Problem 1 I make 100 random samples of boys heights and take their means, then count how many of the means are above 50.
means <- matrix(nrow = 100)
for (i in 1:100){
boys= rnorm(100,51,3)
means[i] = mean(boys)
}
mean(means)
## [1] 51.02402
count = 0
for(i in 1:100){
if (means[i] > 50) count = count + 1
}
count
## [1] 100
The standard error is 3/10. The probability that the sample mean is greater than 50 is (50 - 51)/ (.3)
zscore = -1/.3
zscore
## [1] -3.333333
The z-score is -3.33, so we are looking for the probability that the z-score is -3.33 or greater. Since 99.7% of scores fall within 3 standard deviations of the mean, we can approximate that there is a near 100% probability of the sample mean being greater than 50. The count shows that 99% of the means were above 50
Problem 2
difference <- matrix(nrow = 100)
for (i in 1:100){
boys = mean(rnorm(100, 51, 3))
girls = mean(rnorm(100,53, 3))
difference[i] = girls - boys
}
mean(difference)
## [1] 1.989222
count = 0
for(i in 1:100){
if (difference[i] < 0) count = count + 1
}
count
## [1] 0
Of the samples, the girls’ average mean height is near 2 inches taller than the boys’ average mean height. There is a near 0% chance of the boys’ sample mean being higher than the girls’ sample mean.
Problem 3
library(readr)
hrs <- read_csv("/Users/Nazija/Downloads/HRS_r1bmi.csv")

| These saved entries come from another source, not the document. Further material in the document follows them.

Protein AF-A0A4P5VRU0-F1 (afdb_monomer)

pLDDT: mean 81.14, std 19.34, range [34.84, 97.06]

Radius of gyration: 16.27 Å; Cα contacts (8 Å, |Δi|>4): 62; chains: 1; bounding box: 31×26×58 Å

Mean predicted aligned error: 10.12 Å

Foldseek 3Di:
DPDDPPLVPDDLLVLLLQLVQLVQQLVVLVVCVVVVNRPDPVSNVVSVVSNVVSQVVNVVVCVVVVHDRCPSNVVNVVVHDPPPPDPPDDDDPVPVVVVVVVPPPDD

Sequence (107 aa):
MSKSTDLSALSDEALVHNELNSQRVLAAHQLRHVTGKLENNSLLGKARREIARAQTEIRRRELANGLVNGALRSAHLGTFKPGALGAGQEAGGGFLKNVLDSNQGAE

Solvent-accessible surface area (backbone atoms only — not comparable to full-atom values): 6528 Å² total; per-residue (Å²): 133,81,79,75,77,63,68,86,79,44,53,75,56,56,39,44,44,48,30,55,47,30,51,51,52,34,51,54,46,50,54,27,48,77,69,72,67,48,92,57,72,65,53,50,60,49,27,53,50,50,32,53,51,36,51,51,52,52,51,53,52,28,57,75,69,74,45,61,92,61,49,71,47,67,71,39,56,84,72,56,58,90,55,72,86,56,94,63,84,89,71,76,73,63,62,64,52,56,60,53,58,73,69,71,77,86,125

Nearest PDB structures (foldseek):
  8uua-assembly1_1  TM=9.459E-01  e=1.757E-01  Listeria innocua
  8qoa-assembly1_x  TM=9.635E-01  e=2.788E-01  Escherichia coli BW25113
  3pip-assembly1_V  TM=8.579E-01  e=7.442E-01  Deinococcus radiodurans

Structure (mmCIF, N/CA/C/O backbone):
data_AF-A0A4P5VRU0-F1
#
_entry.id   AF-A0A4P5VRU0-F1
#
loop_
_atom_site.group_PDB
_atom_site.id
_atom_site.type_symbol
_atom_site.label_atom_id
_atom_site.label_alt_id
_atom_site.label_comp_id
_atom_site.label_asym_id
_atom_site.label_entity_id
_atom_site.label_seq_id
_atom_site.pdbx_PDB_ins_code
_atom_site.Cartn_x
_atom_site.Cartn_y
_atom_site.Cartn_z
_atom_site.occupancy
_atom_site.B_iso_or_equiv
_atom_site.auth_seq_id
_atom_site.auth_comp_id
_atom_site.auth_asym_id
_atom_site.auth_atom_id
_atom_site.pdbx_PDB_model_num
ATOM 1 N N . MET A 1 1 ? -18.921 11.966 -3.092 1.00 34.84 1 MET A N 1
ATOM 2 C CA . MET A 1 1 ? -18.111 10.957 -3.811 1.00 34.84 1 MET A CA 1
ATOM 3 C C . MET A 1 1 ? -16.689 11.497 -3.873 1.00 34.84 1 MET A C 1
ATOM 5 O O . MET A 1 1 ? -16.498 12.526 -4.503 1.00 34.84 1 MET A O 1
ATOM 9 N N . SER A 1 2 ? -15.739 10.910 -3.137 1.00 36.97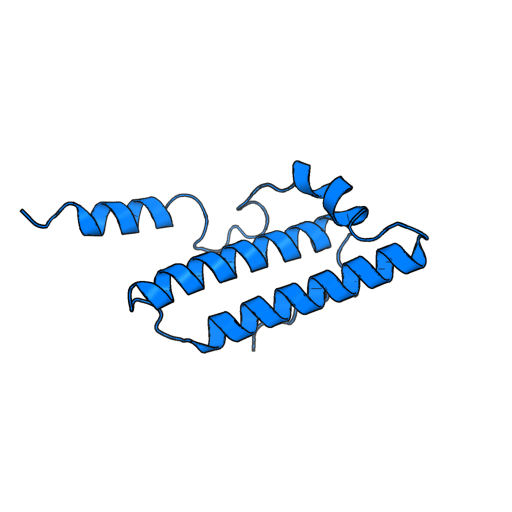 2 SER A N 1
ATOM 10 C CA . SER A 1 2 ? -14.334 11.349 -3.192 1.00 36.97 2 SER A CA 1
ATOM 11 C C . SER A 1 2 ? -13.788 11.092 -4.596 1.00 36.97 2 SER A C 1
ATOM 13 O O . SER A 1 2 ? -14.048 10.027 -5.158 1.00 36.97 2 SER A O 1
ATOM 15 N N . LYS A 1 3 ? -13.097 12.082 -5.163 1.00 47.19 3 LYS A N 1
ATOM 16 C CA . LYS A 1 3 ? -12.445 12.024 -6.475 1.00 47.19 3 LYS A CA 1
ATOM 17 C C . LYS A 1 3 ? -11.553 10.780 -6.477 1.00 47.19 3 LYS A C 1
ATOM 19 O O . LYS A 1 3 ? -10.627 10.703 -5.678 1.00 47.19 3 LYS A O 1
ATOM 24 N N . SER A 1 4 ? -11.865 9.778 -7.300 1.00 60.22 4 SER A N 1
ATOM 25 C CA . SER A 1 4 ? -10.977 8.628 -7.460 1.00 60.22 4 SER A CA 1
ATOM 26 C C . SER A 1 4 ? -9.639 9.163 -7.948 1.00 60.22 4 SER A C 1
ATOM 28 O O . SER A 1 4 ? -9.589 9.701 -9.053 1.00 60.22 4 SER A O 1
ATOM 30 N N . THR A 1 5 ? -8.599 9.079 -7.116 1.00 69.38 5 THR A N 1
ATOM 31 C CA . THR A 1 5 ? -7.239 9.433 -7.521 1.00 69.38 5 THR A CA 1
ATOM 32 C C . THR A 1 5 ? -6.939 8.684 -8.808 1.00 69.38 5 THR A C 1
ATOM 34 O O . THR A 1 5 ? -7.041 7.456 -8.842 1.00 69.38 5 THR A O 1
ATOM 37 N N . ASP A 1 6 ? -6.655 9.423 -9.875 1.00 82.62 6 ASP A N 1
ATOM 38 C CA . ASP A 1 6 ? -6.323 8.825 -11.156 1.00 82.62 6 ASP A CA 1
ATOM 39 C C . ASP A 1 6 ? -4.938 8.186 -11.037 1.00 82.62 6 ASP A C 1
ATOM 41 O O . ASP A 1 6 ? -3.910 8.858 -11.102 1.00 82.62 6 ASP A O 1
ATOM 45 N N . LEU A 1 7 ? -4.924 6.878 -10.772 1.00 84.94 7 LEU A N 1
ATOM 46 C CA . LEU A 1 7 ? -3.698 6.116 -10.545 1.00 84.94 7 LEU A CA 1
ATOM 47 C C . LEU A 1 7 ? -2.805 6.095 -11.788 1.00 84.94 7 LEU A C 1
ATOM 49 O O . LEU A 1 7 ? -1.591 5.960 -11.659 1.00 84.94 7 LEU A O 1
ATOM 53 N N . SER A 1 8 ? -3.388 6.271 -12.978 1.00 83.31 8 SER A N 1
ATOM 54 C CA . SER A 1 8 ? -2.641 6.290 -14.235 1.00 83.31 8 SER A CA 1
ATOM 55 C C . SER A 1 8 ? -1.723 7.513 -14.349 1.00 83.31 8 SER A C 1
ATOM 57 O O . SER A 1 8 ? -0.652 7.420 -14.941 1.00 83.31 8 SER A O 1
ATOM 59 N N . ALA A 1 9 ? -2.089 8.629 -13.711 1.00 88.25 9 ALA A N 1
ATOM 60 C CA . ALA A 1 9 ? -1.328 9.875 -13.731 1.00 88.25 9 ALA A CA 1
ATOM 61 C C . ALA A 1 9 ? -0.224 9.950 -12.658 1.00 88.25 9 ALA A C 1
ATOM 63 O O . ALA A 1 9 ? 0.579 10.883 -12.661 1.00 88.25 9 ALA A O 1
ATOM 64 N N . LEU A 1 10 ? -0.182 9.001 -11.716 1.00 89.50 10 LEU A N 1
ATOM 65 C CA . LEU A 1 10 ? 0.831 8.976 -10.658 1.00 89.50 10 LEU A CA 1
ATOM 66 C C . LEU A 1 10 ? 2.188 8.515 -11.201 1.00 89.50 10 LEU A C 1
ATOM 68 O O . LEU A 1 10 ? 2.249 7.659 -12.085 1.00 89.50 10 LEU A O 1
ATOM 72 N N . SER A 1 11 ? 3.282 9.025 -10.631 1.00 93.69 11 SER A N 1
ATOM 73 C CA . SER A 1 11 ? 4.608 8.421 -10.815 1.00 93.69 11 SER A CA 1
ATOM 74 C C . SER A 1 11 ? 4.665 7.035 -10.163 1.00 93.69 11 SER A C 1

## Parsed with column specification:
## cols(
## hhidpn = col_double(),
## raedyrs = col_double(),
## raeduc = col_character(),
## rameduc = col_double(),
## rafeduc = col_double(),
## ragender = col_character(),
## raracem = col_character(),
## r1agey_b = col_double(),
## r1agey_e = col_double(),
## r1agey_m = col_double(),
## r1bmi = col_double()
## )
hrs.sub = (hrs$r1bmi)
Histogram of hrs$r1bmi
hist(hrs.sub)
QQPlot of hrs$r1bmi
qqnorm(hrs.sub)
mean(hrs.sub)
## [1] 27.09804
Draw 10,000 random samples of size n = 2 from the same population
means2 <- matrix(nrow = 10000)
for(i in 1:10000){
sampling = sample(hrs.sub, 2, replace = FALSE)
temp = mean(sampling)
means2[i] = temp
}
Histogram, qqplot, and mean of sampling distribution of 10,000 samples with sample size 2
hist(means2)
qqnorm(means2)
mean(means2)
## [1] 27.11753
Draw 10,000 random samples of size n = 10 from the same population
means10 <- matrix(nrow = 10000)
for(i in 1:10000){
sampling = sample(hrs.sub, 10, replace = FALSE)
temp = mean(sampling)
means10[i] = temp
}
Histogram, qqplot, and mean of sampling distribution of 10,000 samples with sample size 10
mean(means10)
## [1] 27.07383
hist(means10)
qqnorm(means10)
Draw 10,000 random samples of size n = 1000 from the same population
means1k <- matrix(nrow = 10000)
for(i in 1:10000){
sampling = sample(hrs.sub, 1000, replace = FALSE)
temp = mean(sampling)
means1k[i] = temp
}
Histogram, qqplot, and mean of sampling distribution of 10,000 samples with sample size 1000
mean(means1k)
## [1] 27.098
hist(means1k)
qqnorm(means1k)
par(mfrow = c(2,3))
hist(means2)
hist(means10)
hist(means1k)
qqnorm(means10, main = "n = 2")
qqnorm(means2, main = "n = 10")
qqnorm(means1k, main = "n = 1000")
7. This confirms the two properties of Central Limit Theorem. As the sampling size increases, the range of values for the mean decreases, and the qqplot shows how the distribution is most normal when n = 1000.